Entries taken from a collection:
::::::::::

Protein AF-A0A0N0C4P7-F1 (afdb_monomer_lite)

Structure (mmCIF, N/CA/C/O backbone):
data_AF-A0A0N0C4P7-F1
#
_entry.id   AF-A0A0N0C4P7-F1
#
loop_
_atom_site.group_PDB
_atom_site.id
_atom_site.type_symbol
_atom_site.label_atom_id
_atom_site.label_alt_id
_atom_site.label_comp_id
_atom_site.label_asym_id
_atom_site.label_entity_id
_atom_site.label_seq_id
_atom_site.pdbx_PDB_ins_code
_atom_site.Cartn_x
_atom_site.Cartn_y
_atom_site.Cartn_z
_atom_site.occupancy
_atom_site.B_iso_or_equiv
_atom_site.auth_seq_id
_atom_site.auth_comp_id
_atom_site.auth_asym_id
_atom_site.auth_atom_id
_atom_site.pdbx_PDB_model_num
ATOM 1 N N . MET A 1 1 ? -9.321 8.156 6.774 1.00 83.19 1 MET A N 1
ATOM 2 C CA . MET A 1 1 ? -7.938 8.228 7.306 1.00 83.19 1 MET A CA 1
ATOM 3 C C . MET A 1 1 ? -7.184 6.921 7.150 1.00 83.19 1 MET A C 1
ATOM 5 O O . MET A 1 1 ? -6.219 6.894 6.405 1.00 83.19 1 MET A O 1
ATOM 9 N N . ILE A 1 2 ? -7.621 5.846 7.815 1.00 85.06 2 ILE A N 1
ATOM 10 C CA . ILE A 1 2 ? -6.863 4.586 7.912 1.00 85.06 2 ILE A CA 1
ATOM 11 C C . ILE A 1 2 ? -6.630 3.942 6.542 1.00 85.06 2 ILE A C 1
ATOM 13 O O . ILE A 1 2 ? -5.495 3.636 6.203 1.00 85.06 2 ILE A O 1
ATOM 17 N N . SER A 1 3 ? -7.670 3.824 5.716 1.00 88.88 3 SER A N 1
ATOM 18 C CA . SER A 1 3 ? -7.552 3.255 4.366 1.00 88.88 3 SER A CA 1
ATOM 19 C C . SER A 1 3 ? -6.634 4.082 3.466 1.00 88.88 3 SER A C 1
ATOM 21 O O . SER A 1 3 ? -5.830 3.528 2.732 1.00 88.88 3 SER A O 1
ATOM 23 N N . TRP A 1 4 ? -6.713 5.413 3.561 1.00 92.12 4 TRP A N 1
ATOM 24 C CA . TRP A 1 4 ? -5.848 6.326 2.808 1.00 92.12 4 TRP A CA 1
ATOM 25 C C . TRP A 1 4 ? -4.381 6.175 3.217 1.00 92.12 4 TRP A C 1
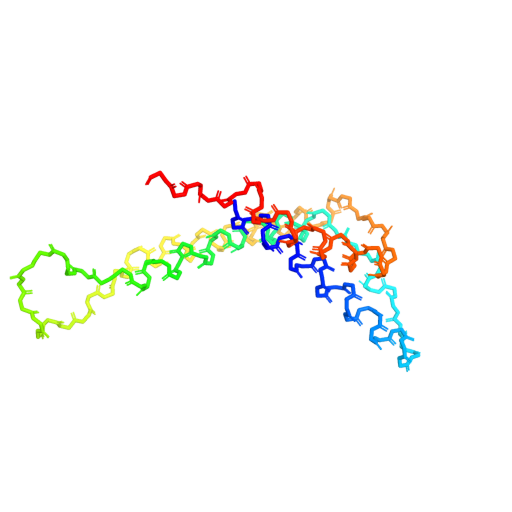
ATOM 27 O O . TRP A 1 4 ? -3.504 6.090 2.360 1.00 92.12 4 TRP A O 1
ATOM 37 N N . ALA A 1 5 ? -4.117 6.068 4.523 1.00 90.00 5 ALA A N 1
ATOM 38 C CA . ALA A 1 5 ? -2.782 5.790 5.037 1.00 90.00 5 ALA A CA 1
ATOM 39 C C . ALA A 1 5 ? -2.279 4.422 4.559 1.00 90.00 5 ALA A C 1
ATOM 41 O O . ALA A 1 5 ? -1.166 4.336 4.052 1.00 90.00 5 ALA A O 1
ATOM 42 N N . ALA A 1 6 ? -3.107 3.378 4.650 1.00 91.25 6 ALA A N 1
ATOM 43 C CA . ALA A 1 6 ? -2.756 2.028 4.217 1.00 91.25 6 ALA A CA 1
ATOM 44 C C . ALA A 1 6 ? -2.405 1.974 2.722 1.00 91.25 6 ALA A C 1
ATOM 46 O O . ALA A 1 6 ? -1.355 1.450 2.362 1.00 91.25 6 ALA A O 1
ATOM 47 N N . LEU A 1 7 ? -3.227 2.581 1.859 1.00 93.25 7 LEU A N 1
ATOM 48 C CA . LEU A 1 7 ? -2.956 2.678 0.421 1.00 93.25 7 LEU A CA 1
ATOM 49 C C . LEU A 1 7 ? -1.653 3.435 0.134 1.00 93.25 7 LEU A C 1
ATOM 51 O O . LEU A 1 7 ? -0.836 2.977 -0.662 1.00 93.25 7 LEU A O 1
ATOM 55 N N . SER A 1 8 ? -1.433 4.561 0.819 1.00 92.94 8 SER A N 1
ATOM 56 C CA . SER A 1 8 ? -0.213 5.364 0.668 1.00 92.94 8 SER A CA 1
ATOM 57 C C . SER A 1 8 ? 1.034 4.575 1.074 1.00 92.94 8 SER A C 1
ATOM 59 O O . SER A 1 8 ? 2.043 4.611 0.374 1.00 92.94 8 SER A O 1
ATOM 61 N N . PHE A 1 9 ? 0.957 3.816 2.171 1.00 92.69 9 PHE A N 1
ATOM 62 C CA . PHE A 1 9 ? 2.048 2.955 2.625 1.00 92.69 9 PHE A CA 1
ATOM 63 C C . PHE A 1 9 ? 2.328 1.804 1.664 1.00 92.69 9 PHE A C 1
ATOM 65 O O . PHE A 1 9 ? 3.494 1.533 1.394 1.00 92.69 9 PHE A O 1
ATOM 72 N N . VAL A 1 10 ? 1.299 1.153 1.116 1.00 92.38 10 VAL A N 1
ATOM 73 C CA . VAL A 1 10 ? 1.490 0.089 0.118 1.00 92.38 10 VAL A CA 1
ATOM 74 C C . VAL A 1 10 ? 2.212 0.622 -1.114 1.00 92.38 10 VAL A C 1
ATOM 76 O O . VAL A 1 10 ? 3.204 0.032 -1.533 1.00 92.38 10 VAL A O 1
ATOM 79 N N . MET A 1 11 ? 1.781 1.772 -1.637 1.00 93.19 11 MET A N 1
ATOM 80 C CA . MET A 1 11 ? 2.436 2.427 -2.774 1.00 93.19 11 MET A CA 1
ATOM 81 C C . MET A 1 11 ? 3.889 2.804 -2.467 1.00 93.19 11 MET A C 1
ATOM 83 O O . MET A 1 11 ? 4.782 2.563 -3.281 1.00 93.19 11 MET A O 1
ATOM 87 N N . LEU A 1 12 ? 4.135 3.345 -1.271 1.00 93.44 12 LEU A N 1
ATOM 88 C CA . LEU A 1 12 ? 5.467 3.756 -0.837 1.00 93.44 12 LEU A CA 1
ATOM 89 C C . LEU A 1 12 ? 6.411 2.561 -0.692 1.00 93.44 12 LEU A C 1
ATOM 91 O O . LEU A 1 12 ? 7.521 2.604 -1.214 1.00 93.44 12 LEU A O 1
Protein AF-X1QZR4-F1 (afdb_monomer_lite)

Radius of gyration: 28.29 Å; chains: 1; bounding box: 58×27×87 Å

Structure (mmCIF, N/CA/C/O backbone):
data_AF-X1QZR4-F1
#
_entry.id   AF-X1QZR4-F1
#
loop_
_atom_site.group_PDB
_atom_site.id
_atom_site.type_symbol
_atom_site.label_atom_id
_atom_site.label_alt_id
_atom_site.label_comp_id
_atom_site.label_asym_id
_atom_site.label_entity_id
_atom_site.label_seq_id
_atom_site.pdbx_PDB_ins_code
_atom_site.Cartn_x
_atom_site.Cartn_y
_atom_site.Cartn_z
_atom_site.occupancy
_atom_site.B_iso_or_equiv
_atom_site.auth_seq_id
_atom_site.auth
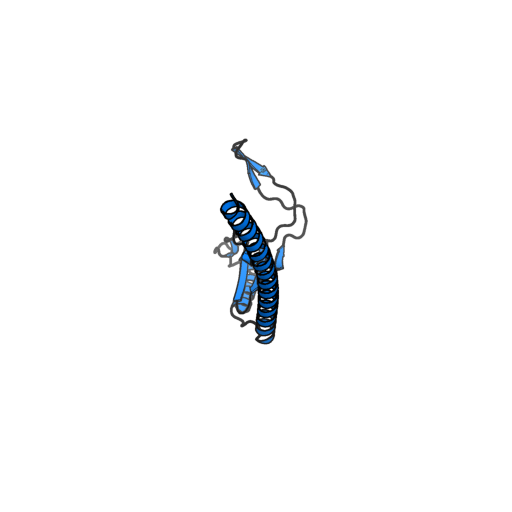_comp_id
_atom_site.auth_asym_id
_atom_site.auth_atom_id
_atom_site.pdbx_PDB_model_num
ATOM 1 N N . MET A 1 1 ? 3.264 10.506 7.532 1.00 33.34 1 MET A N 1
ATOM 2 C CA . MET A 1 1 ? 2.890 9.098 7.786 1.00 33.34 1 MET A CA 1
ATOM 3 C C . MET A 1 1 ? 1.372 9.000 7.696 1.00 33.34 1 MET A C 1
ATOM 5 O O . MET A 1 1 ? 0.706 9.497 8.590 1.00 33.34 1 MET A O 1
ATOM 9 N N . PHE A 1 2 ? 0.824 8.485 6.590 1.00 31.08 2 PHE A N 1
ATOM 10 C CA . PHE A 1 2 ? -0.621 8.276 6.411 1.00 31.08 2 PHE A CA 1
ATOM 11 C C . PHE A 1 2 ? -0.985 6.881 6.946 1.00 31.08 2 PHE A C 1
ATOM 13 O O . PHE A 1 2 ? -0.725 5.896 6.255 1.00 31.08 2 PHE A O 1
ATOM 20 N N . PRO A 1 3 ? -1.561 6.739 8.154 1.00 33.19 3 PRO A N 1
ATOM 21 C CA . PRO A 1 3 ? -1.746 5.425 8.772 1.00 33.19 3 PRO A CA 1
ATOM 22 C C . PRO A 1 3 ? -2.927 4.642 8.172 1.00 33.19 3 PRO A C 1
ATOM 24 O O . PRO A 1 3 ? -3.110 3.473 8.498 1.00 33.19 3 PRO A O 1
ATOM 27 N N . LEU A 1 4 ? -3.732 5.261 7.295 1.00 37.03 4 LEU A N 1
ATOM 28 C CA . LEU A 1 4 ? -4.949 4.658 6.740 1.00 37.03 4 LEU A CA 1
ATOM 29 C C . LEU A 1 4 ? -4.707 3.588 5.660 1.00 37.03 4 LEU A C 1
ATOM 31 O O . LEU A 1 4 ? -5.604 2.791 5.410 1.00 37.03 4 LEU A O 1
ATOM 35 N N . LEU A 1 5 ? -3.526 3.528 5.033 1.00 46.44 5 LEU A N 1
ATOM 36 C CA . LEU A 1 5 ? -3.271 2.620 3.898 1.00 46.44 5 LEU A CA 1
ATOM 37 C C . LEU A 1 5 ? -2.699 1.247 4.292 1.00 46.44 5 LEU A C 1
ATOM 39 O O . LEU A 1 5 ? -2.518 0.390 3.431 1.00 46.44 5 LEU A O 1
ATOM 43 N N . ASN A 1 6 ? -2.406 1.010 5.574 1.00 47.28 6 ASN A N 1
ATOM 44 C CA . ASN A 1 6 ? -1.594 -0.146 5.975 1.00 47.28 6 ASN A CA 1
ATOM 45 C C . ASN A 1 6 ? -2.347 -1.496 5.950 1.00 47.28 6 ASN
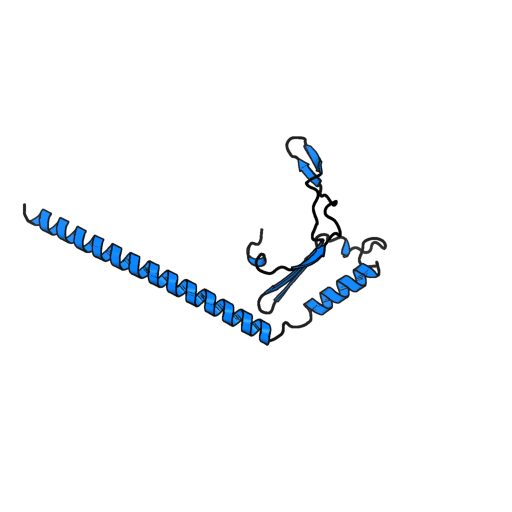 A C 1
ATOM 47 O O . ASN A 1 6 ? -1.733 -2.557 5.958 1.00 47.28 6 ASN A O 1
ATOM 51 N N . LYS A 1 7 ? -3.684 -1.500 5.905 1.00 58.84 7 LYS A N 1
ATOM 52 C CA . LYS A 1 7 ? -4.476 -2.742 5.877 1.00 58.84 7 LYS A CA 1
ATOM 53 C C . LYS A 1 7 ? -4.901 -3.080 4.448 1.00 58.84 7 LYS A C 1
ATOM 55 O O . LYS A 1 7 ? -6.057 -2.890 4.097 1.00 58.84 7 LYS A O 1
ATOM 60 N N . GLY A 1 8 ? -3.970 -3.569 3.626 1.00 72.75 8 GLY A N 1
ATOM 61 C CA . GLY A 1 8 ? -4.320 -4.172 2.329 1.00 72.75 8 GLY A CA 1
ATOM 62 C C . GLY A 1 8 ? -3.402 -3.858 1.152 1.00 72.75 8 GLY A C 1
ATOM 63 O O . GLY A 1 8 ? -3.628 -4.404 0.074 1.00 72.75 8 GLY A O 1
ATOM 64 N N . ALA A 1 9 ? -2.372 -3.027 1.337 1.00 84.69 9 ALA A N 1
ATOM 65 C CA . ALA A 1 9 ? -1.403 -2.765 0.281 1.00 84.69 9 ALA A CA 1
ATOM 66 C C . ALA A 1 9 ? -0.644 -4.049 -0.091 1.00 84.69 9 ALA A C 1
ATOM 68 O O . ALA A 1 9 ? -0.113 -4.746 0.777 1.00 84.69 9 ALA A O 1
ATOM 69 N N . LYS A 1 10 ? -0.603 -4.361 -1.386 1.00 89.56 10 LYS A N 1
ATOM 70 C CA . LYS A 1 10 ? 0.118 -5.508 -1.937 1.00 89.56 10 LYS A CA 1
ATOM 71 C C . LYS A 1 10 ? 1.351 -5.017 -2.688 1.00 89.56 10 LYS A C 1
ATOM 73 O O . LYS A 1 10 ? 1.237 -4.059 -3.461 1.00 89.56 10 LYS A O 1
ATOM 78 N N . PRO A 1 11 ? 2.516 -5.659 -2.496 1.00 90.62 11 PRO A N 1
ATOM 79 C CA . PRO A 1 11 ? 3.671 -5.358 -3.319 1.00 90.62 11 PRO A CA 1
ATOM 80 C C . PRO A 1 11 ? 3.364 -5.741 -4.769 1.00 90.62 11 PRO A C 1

::::::::::

Your goal: What the task asks for is a word-for-word repeat of the lines above, from the first through the one containing "ATOM 10 C CA . ILE".

Solution for this task:
Protein AF-A0A0N0C4P7-F1 (afdb_monomer_lite)

Structure (mmCIF, N/CA/C/O backbone):
data_AF-A0A0N0C4P7-F1
#
_entry.id   AF-A0A0N0C4P7-F1
#
loop_
_atom_site.group_PDB
_atom_site.id
_atom_site.type_symbol
_atom_site.label_atom_id
_atom_site.label_alt_id
_atom_site.label_comp_id
_atom_site.label_asym_id
_atom_site.label_entity_id
_atom_site.label_seq_id
_atom_site.pdbx_PDB_ins_code
_atom_site.Cartn_x
_atom_site.Cartn_y
_atom_site.Cartn_z
_atom_site.occupancy
_atom_site.B_iso_or_equiv
_atom_site.auth_seq_id
_atom_site.auth_comp_id
_atom_site.auth_asym_id
_atom_site.auth_atom_id
_atom_site.pdbx_PDB_model_num
ATOM 1 N N . MET A 1 1 ? -9.321 8.156 6.774 1.00 83.19 1 MET A N 1
ATOM 2 C CA . MET A 1 1 ? -7.938 8.228 7.306 1.00 83.19 1 MET A CA 1
ATOM 3 C C . MET A 1 1 ? -7.184 6.921 7.150 1.00 83.19 1 MET A C 1
ATOM 5 O O . MET A 1 1 ? -6.219 6.894 6.405 1.00 83.19 1 MET A O 1
ATOM 9 N N . ILE A 1 2 ? -7.621 5.846 7.815 1.00 85.06 2 ILE A N 1
ATOM 10 C CA . ILE A 1 2 ? -6.863 4.586 7.912 1.00 85.06 2 ILE A CA 1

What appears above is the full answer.